The history here is instructive. First, Trump wanted to ban TikTok because teens were mean to him on it. Then Biden wanted to ban it because… China bad? Then Congress actually passed a ban because kids were using TikTok to express opinions about Gaza. Throughout all of this, the ban remained both stupid and unconstitutional (yes, even though the Supreme Court disagrees).

Somehow, this collection of terrible reasons resulted in an actual law, scheduled to take effect the day before the new administration started. But then Trump, whose stance conveniently shifted after a major TikTok investor donated to his campaign, simply declared “let’s ignore the law for 75 days” while floating vague ideas about “the US” buying TikTok.

For 75 days, we’ve mostly heard whispers about potential buyers expressing interest. There was some talk about how a deal was “imminent,” though many of the leaked details sound suspiciously familiar — China would retain control of the algorithm, data would be hosted on Oracle servers, with Oracle auditing for safety.

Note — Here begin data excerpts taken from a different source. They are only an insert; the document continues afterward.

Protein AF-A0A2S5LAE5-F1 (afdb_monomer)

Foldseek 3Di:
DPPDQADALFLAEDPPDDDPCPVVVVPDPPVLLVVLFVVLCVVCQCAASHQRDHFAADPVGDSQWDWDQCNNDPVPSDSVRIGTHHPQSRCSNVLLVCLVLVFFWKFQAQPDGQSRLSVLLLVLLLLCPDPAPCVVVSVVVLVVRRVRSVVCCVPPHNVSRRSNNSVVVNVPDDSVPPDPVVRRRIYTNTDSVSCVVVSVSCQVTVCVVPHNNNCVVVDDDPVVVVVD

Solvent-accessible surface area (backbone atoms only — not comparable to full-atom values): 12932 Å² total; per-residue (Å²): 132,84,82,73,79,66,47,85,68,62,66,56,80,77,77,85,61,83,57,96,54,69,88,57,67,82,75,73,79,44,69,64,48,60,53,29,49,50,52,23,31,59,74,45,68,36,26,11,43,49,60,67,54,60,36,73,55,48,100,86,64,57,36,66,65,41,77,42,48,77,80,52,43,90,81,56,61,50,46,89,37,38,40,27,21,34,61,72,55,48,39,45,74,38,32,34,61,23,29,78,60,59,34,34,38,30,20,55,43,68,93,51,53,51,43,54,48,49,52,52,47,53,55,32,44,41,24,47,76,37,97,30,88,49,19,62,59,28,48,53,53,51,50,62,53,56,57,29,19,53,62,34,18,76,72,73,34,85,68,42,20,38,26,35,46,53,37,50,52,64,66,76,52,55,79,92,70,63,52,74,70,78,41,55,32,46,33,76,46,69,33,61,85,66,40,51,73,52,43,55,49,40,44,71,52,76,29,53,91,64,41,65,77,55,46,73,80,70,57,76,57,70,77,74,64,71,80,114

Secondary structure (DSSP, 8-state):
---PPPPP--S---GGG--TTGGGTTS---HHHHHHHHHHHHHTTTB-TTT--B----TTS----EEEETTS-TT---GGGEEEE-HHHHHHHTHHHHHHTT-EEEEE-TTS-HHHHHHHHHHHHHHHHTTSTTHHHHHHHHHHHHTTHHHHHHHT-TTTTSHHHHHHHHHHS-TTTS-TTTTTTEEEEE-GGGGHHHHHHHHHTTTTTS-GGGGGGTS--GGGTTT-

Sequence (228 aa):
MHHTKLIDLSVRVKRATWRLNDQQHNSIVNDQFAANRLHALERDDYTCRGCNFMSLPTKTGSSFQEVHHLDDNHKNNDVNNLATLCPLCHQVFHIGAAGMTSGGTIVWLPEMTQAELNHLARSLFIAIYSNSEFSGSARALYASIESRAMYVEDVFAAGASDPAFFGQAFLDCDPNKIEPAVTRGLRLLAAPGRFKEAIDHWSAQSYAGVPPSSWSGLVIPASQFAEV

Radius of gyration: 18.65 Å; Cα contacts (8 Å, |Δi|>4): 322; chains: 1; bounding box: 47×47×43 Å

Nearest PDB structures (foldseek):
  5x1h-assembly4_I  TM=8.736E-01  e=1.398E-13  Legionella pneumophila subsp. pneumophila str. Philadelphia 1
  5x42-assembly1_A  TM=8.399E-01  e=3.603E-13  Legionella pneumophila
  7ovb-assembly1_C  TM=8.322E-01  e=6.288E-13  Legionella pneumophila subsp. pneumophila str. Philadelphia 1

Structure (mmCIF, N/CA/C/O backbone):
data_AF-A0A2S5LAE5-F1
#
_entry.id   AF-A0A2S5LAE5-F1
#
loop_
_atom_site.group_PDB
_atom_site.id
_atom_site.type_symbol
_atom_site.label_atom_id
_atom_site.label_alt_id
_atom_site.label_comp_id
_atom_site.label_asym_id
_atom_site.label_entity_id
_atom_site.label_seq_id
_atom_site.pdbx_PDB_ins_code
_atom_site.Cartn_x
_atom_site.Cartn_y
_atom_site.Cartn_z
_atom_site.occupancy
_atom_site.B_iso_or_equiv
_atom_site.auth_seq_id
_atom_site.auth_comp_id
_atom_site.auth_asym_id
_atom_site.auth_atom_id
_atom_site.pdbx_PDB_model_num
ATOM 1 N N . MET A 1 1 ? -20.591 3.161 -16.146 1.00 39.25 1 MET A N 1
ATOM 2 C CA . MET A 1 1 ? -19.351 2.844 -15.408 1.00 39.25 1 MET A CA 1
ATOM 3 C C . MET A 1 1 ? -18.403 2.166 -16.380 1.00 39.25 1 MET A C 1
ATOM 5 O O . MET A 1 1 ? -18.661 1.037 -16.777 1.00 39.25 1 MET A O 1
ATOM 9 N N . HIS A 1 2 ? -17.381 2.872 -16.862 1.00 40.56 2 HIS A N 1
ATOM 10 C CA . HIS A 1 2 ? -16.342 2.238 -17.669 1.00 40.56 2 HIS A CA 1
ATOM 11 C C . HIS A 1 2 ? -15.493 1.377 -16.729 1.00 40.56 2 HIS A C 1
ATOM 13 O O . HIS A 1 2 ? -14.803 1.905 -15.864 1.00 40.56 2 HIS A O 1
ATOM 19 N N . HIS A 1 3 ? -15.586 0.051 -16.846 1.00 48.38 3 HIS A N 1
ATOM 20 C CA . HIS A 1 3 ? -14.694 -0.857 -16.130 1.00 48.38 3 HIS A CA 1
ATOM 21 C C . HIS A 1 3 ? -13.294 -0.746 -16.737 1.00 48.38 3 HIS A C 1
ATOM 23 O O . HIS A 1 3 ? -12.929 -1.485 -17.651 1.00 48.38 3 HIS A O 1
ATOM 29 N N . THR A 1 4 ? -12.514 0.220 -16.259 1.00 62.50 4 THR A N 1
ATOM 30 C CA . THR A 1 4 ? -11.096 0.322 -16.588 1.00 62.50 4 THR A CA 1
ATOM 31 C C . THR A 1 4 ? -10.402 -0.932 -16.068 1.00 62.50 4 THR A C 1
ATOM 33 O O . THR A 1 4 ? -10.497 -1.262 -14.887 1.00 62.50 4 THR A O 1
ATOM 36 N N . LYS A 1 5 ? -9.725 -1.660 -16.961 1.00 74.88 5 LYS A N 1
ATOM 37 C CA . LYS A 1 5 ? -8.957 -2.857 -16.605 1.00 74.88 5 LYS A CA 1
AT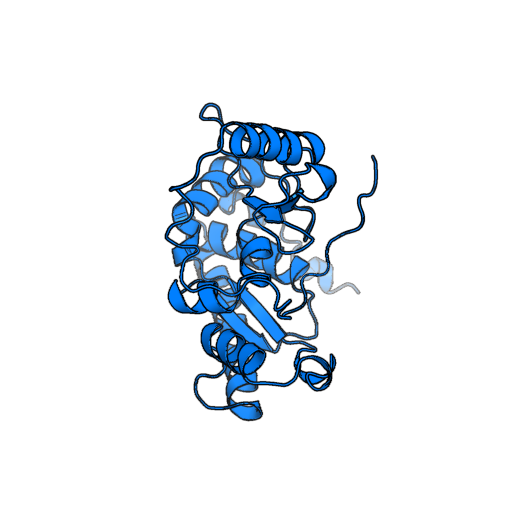OM 38 C C . LYS A 1 5 ? -7.980 -2.518 -15.474 1.00 74.88 5 LYS A C 1
ATOM 40 O O . LYS A 1 5 ? -7.185 -1.584 -15.614 1.00 74.88 5 LYS A O 1
ATOM 45 N N . LEU A 1 6 ? -8.050 -3.287 -14.385 1.00 84.31 6 LEU A N 1
ATOM 46 C CA . LEU A 1 6 ? -7.127 -3.156 -13.263 1.00 84.31 6 LEU A CA 1
ATOM 47 C C . LEU A 1 6 ? -5.691 -3.419 -13.718 1.00 84.31 6 LEU A C 1
ATOM 49 O O . LEU A 1 6 ? -5.427 -4.314 -14.528 1.00 84.31 6 LEU A O 1
ATOM 53 N N . ILE A 1 7 ? -4.773 -2.622 -13.187 1.00 88.88 7 ILE A N 1
ATOM 54 C CA . ILE A 1 7 ? -3.339 -2.795 -13.383 1.00 88.88 7 ILE A CA 1
ATOM 55 C C . ILE A 1 7 ? -2.881 -3.945 -12.488 1.00 88.88 7 ILE A C 1
ATOM 57 O O . ILE A 1 7 ? -3.264 -4.024 -11.321 1.00 88.88 7 ILE A O 1
ATOM 61 N N . ASP A 1 8 ? -2.063 -4.836 -13.044 1.00 87.31 8 ASP A N 1
ATOM 62 C CA . ASP A 1 8 ? -1.470 -5.937 -12.291 1.00 87.31 8 ASP A CA 1
ATOM 63 C C . ASP A 1 8 ? -0.530 -5.396 -11.202 1.00 87.31 8 ASP A C 1
ATOM 65 O O . ASP A 1 8 ? 0.414 -4.664 -11.495 1.00 87.31 8 ASP A O 1
ATOM 69 N N . LEU A 1 9 ? -0.798 -5.771 -9.951 1.00 88.06 9 LEU A N 1
ATOM 70 C CA . LEU A 1 9 ? -0.024 -5.394 -8.764 1.00 88.06 9 LEU A CA 1
ATOM 71 C C . LEU A 1 9 ? 0.942 -6.508 -8.342 1.00 88.06 9 LEU A C 1
ATOM 73 O O . LEU A 1 9 ? 1.145 -6.756 -7.152 1.00 88.06 9 LEU A O 1
ATOM 77 N N . SER A 1 10 ? 1.498 -7.239 -9.301 1.00 81.62 10 SER A N 1
ATOM 78 C CA . SER A 1 10 ? 2.495 -8.253 -8.992 1.00 81.62 10 SER A CA 1
ATOM 79 C C . SER A 1 10 ? 3.821 -7.604 -8.594 1.00 81.62 10 SER A C 1
ATOM 81 O O . SER A 1 10 ? 4.243 -6.605 -9.175 1.00 81.62 10 SER A O 1
ATOM 83 N N . VAL A 1 11 ? 4.495 -8.189 -7.599 1.00 74.94 11 VAL A N 1
ATOM 84 C CA . VAL A 1 11 ? 5.870 -7.823 -7.246 1.00 74.94 11 VAL A CA 1
ATOM 85 C C . VAL A 1 11 ? 6.766 -8.209 -8.423 1.00 74.94 11 VAL A C 1
ATOM 87 O O . VAL A 1 11 ? 7.177 -9.360 -8.575 1.00 74.94 11 VAL A O 1
ATOM 90 N N . ARG A 1 12 ? 6.984 -7.254 -9.320 1.00 68.31 12 ARG A N 1
ATOM 91 C CA . ARG A 1 12 ? 7.824 -7.364 -10.510 1.00 68.31 12 ARG A CA 1
ATOM 92 C C . ARG A 1 12 ? 8.538 -6.041 -10.713 1.00 68.31 12 ARG A C 1
ATOM 94 O O . ARG A 1 12 ? 8.035 -4.993 -10.326 1.00 68.31 12 ARG A O 1
ATOM 101 N N . VAL A 1 13 ? 9.677 -6.092 -11.389 1.00 58.16 13 VAL A N 1
ATOM 102 C CA . VAL A 1 13 ? 10.374 -4.887 -11.838 1.00 58.16 13 VAL A CA 1
ATOM 103 C C . VAL A 1 13 ? 10.219 -4.754 -13.339 1.00 58.16 13 VAL A C 1
ATOM 105 O O . VAL A 1 13 ? 10.614 -5.640 -14.100 1.00 58.16 13 VAL A O 1
ATOM 108 N N . LYS A 1 14 ? 9.674 -3.616 -13.765 1.00 54.72 14 LYS A N 1
ATOM 109 C CA . LYS A 1 14 ? 9.852 -3.124 -15.126 1.00 54.72 14 LYS A CA 1
ATOM 110 C C . LYS A 1 14 ? 11.090 -2.230 -15.122 1.00 54.72 14 LYS A C 1
ATOM 112 O O . LYS A 1 14 ? 11.185 -1.263 -14.376 1.00 54.72 14 LYS A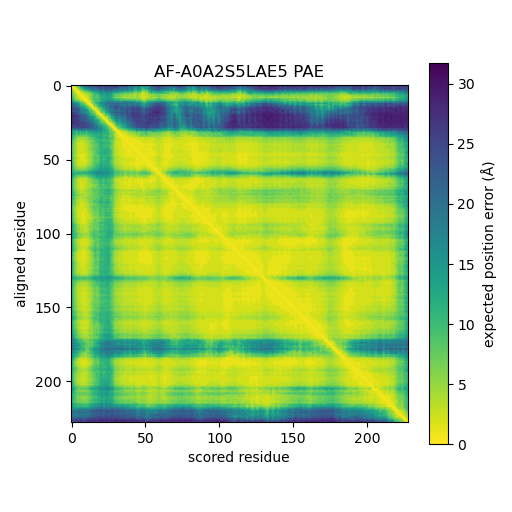 O 1
ATOM 117 N N . ARG A 1 15 ? 12.107 -2.624 -15.888 1.00 52.94 15 ARG A N 1
ATOM 118 C CA . ARG A 1 15 ? 13.477 -2.095 -15.764 1.00 52.94 15 ARG A CA 1
ATOM 119 C C . ARG A 1 15 ? 13.691 -0.668 -16.244 1.00 52.94 15 ARG A C 1
ATOM 121 O O . ARG A 1 15 ? 14.774 -0.148 -15.996 1.00 52.94 15 ARG A O 1
ATOM 128 N N . ALA A 1 16 ? 12.750 -0.062 -16.966 1.00 45.75 16 ALA A N 1
ATOM 129 C CA . ALA A 1 16 ? 13.085 1.111 -17.770 1.00 45.75 16 ALA A CA 1
ATOM 130 C C . ALA A 1 16 ? 13.619 2.289 -16.936 1.00 45.75 16 ALA A C 1
ATOM 132 O O . ALA A 1 16 ? 14.420 3.065 -17.458 1.00 45.75 16 ALA A O 1
ATOM 133 N N . THR A 1 17 ? 13.275 2.383 -15.642 1.00 43.59 17 THR A N 1
ATOM 134 C CA . THR A 1 17 ? 13.692 3.538 -14.839 1.00 43.59 17 THR A CA 1
ATOM 135 C C . THR A 1 17 ? 13.795 3.249 -13.339 1.00 43.59 17 THR A C 1
ATOM 137 O O . THR A 1 17 ? 13.215 3.951 -12.522 1.00 43.59 17 THR A O 1
ATOM 140 N N . TRP A 1 18 ? 14.584 2.252 -12.925 1.00 41.38 18 TRP A N 1
ATOM 141 C CA . TRP A 1 18 ? 15.071 2.274 -11.540 1.00 41.38 18 TRP A CA 1
ATOM 142 C C . TRP A 1 18 ? 16.148 3.352 -11.415 1.00 41.38 18 TRP A C 1
ATOM 144 O O . TRP A 1 18 ? 17.256 3.210 -11.940 1.00 41.38 18 TRP A O 1
ATOM 154 N N . ARG A 1 19 ? 15.830 4.452 -10.733 1.00 44.81 19 ARG A N 1
ATOM 155 C CA . ARG A 1 19 ? 16.836 5.384 -10.226 1.00 44.81 19 ARG A CA 1
ATOM 156 C C . ARG A 1 19 ? 16.561 5.665 -8.758 1.00 44.81 19 ARG A C 1
ATOM 158 O O . ARG A 1 19 ? 15.466 6.054 -8.381 1.00 44.81 19 ARG A O 1
ATOM 165 N N . LEU A 1 20 ? 17.627 5.599 -7.965 1.00 38.81 20 LEU A N 1
ATOM 166 C CA . LEU A 1 20 ? 17.746 6.124 -6.597 1.00 38.81 20 LEU A CA 1
ATOM 167 C C . LEU A 1 20 ? 17.300 7.602 -6.444 1.00 38.81 20 LEU A C 1
ATOM 169 O O . LEU A 1 20 ? 17.217 8.109 -5.332 1.00 38.81 20 LEU A O 1
ATOM 173 N N . ASN A 1 21 ? 17.010 8.296 -7.550 1.00 34.19 21 ASN A N 1
ATOM 174 C CA . ASN A 1 21 ? 16.733 9.728 -7.626 1.00 34.19 21 ASN A CA 1
ATOM 175 C C . ASN A 1 21 ? 15.246 10.114 -7.612 1.00 34.19 21 ASN A C 1
ATOM 177 O O . ASN A 1 21 ? 14.950 11.297 -7.767 1.00 34.19 21 ASN A O 1
ATOM 181 N N . ASP A 1 22 ? 14.308 9.191 -7.382 1.00 44.53 22 ASP A N 1
ATOM 182 C CA . ASP A 1 22 ? 12.886 9.564 -7.262 1.00 44.53 22 ASP A CA 1
ATOM 183 C C . ASP A 1 22 ? 12.621 10.497 -6.061 1.00 44.53 22 ASP A C 1
ATOM 185 O O . ASP A 1 22 ? 11.658 11.263 -6.070 1.00 44.53 22 ASP A O 1
ATOM 189 N N . GLN A 1 23 ? 13.531 10.553 -5.076 1.00 37.72 23 GLN A N 1
ATOM 190 C CA . GLN A 1 23 ? 13.500 11.578 -4.021 1.00 37.72 23 GLN A CA 1
ATOM 191 C C . GLN A 1 23 ? 13.788 13.011 -4.526 1.00 37.72 23 GLN A C 1
ATOM 193 O O . GLN A 1 23 ? 13.531 13.969 -3.802 1.00 37.72 23 GLN A O 1
ATOM 198 N N . GLN A 1 24 ? 14.275 13.195 -5.761 1.00 34.91 24 GLN A N 1
ATOM 199 C CA . GLN A 1 24 ? 14.521 14.509 -6.378 1.00 34.91 24 GLN A CA 1
ATOM 200 C C . GLN A 1 24 ? 13.473 14.924 -7.427 1.00 34.91 24 GLN A C 1
ATOM 202 O O . GLN A 1 24 ? 13.664 15.925 -8.124 1.00 34.91 24 GLN A O 1
ATOM 207 N N . HIS A 1 25 ? 12.337 14.232 -7.544 1.00 42.72 25 HIS A N 1
ATOM 208 C CA . HIS A 1 25 ? 11.361 14.519 -8.604 1.00 42.72 25 HIS A CA 1
ATOM 209 C C . HIS A 1 25 ? 10.381 15.679 -8.332 1.00 42.72 25 HIS A C 1
ATOM 211 O O . HIS A 1 25 ? 9.436 15.876 -9.090 1.00 42.72 25 HIS A O 1
ATOM 217 N N . ASN A 1 26 ? 10.665 16.527 -7.337 1.00 38.78 26 ASN A N 1
ATOM 218 C CA . ASN A 1 26 ? 10.064 17.865 -7.220 1.00 38.78 26 ASN A CA 1
ATOM 219 C C . ASN A 1 26 ? 10.751 18.928 -8.108 1.00 38.78 26 ASN A C 1
ATOM 221 O O . ASN A 1 26 ? 10.355 20.089 -8.073 1.00 38.78 26 ASN A O 1
ATOM 225 N N . SER A 1 27 ? 11.788 18.579 -8.882 1.00 36.00 27 SER A N 1
ATOM 226 C CA . SER A 1 27 ? 12.680 19.576 -9.507 1.00 36.00 27 SER A CA 1
ATOM 227 C C . SER A 1 27 ? 12.515 19.805 -11.016 1.00 36.00 27 SER A C 1
ATOM 229 O O . SER A 1 27 ? 13.167 20.691 -11.561 1.00 36.00 27 SER A O 1
ATOM 231 N N . ILE A 1 28 ? 11.597 19.109 -11.695 1.00 44.34 28 ILE A N 1
ATOM 232 C CA . ILE A 1 28 ? 11.088 19.561 -13.002 1.00 44.34 28 ILE A CA 1
ATOM 233 C C . ILE A 1 28 ? 9.565 19.529 -12.945 1.00 44.34 28 ILE A C 1
ATOM 235 O O . ILE A 1 28 ? 8.905 18.653 -13.503 1.00 44.34 28 ILE A O 1
ATOM 239 N N . VAL A 1 29 ? 9.005 20.502 -12.228 1.00 47.12 29 VAL A N 1
ATOM 240 C CA . VAL A 1 29 ? 7.608 20.899 -12.402 1.00 47.12 29 VAL A CA 1
ATOM 241 C C . VAL A 1 29 ? 7.520 21.517 -13.795 1.00 47.12 29 VAL A C 1
ATOM 243 O O . VAL A 1 29 ? 7.718 22.710 -13.983 1.00 47.12 29 VAL A O 1
ATOM 246 N N . ASN A 1 30 ? 7.328 20.682 -14.812 1.00 58.88 30 ASN A N 1
ATOM 247 C CA . ASN A 1 30 ? 6.757 21.169 -16.054 1.00 58.88 30 ASN A CA 1
ATOM 248 C C . ASN A 1 30 ? 5.273 21.399 -15.751 1.00 58.88 30 ASN A C 1
ATOM 250 O O . ASN A 1 30 ? 4.597 20.450 -15.346 1.00 58.88 30 ASN A O 1
ATOM 254 N N . ASP A 1 31 ? 4.769 22.621 -15.924 1.00 64.62 31 ASP A N 1
ATOM 255 C CA . ASP A 1 31 ? 3.354 22.967 -15.710 1.00 64.62 31 ASP A CA 1
ATOM 256 C C . ASP A 1 31 ? 2.409 21.972 -16.410 1.00 64.62 31 ASP A C 1
ATOM 258 O O . ASP A 1 31 ? 1.335 21.637 -15.907 1.00 64.62 31 ASP A O 1
ATOM 262 N N . GLN A 1 32 ? 2.861 21.399 -17.531 1.00 71.81 32 GLN A N 1
ATOM 263 C CA . GLN A 1 32 ? 2.154 20.358 -18.269 1.00 71.81 32 GLN A CA 1
ATOM 264 C C . GLN A 1 32 ? 1.998 19.037 -17.495 1.00 71.81 32 GLN A C 1
ATOM 266 O O . GLN A 1 32 ? 0.951 18.399 -17.584 1.00 71.81 32 GLN A O 1
ATOM 271 N N . PHE A 1 33 ? 3.004 18.614 -16.723 1.00 75.56 33 PHE A N 1
ATOM 272 C CA . PHE A 1 33 ? 2.889 17.425 -15.873 1.00 75.56 33 PHE A CA 1
ATOM 273 C C . PHE A 1 33 ? 1.926 17.672 -14.712 1.00 75.56 33 PHE A C 1
ATOM 275 O O . PHE A 1 33 ? 1.095 16.814 -14.427 1.00 75.56 33 PHE A O 1
ATOM 282 N N . ALA A 1 34 ? 1.983 18.849 -14.082 1.00 80.00 34 ALA A N 1
ATOM 283 C CA . ALA A 1 34 ? 1.065 19.201 -13.001 1.00 80.00 34 ALA A CA 1
ATOM 284 C C . ALA A 1 34 ? -0.402 19.191 -13.473 1.00 80.00 34 ALA A C 1
ATOM 286 O O . ALA A 1 34 ? -1.254 18.593 -12.813 1.00 80.00 34 ALA A O 1
ATOM 287 N N . ALA A 1 35 ? -0.680 19.768 -14.648 1.00 84.88 35 ALA A N 1
ATOM 288 C CA . ALA A 1 35 ? -2.011 19.751 -15.254 1.00 84.88 35 ALA A CA 1
ATOM 289 C C . ALA A 1 35 ? -2.467 18.327 -15.624 1.00 84.88 35 ALA A C 1
ATOM 291 O O . ALA A 1 35 ? -3.552 17.896 -15.233 1.00 84.88 35 ALA A O 1
ATOM 292 N N . ASN A 1 36 ? -1.624 17.552 -16.315 1.00 90.69 36 ASN A N 1
ATOM 293 C CA . ASN A 1 36 ? -1.985 16.194 -16.734 1.00 90.69 36 ASN A CA 1
ATOM 294 C C . ASN A 1 36 ? -2.118 15.222 -15.557 1.00 90.69 36 ASN A C 1
ATOM 296 O O . ASN A 1 36 ? -2.915 14.287 -15.625 1.00 90.69 36 ASN A O 1
ATOM 300 N N . ARG A 1 37 ? -1.394 15.462 -14.458 1.00 89.75 37 ARG A N 1
ATOM 301 C CA . ARG A 1 37 ? -1.566 14.733 -13.200 1.00 89.75 37 ARG A CA 1
ATOM 302 C C . ARG A 1 37 ? -2.978 14.929 -12.655 1.00 89.75 37 ARG A C 1
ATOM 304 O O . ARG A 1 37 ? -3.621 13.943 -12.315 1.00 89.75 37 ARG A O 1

If this sounds like déjà vu, it should: this already happened back in 2022. We wrote about it at the time, but apparently that was in a parallel universe, because everyone has been acting like it didn’t happen.

Anyway, apparently that “imminent” deal wasn’t actually so imminent. Because what is time, really?

Again, let’s be clear, because this is beyond ridiculous. The President has no authority to just declare “we’re ignoring this law for 75 days unless you do the thing I want.” But, that seems to be what a bunch of people are just going with. Astounding.

And, remember, this comes after years of politicians and the media insisting loudly and repeatedly that TikTok was “digital fentanyl” and the most dangerous thing in the world. The reasons would change based on who you were talking to, but either it was the Chinese Communist Party spying on all your phones (not how this works) or they were promoting pro-China propaganda (even as US views towards China are at all time lows) or they were promoting division (seems like that was cable news actually) or they were promoting terrorists (I dunno, man, none of this makes sense).

The fundamental problem isn’t just that this is Calvinball policymaking — though it absolutely is that. It’s that we’ve stumbled into a world where federal laws have expiration dates determined by presidential mood swings. And while everyone’s focused on whether TikTok will sell or survive (that is, if they’re not focused on their retirement savings being drained by the whole “destroying the economy through not understanding trade deficits” thing), they’re missing the bigger story here: we’re running an experiment to see if laws still matter when the president decides they don’t. Early results aren’t encouraging.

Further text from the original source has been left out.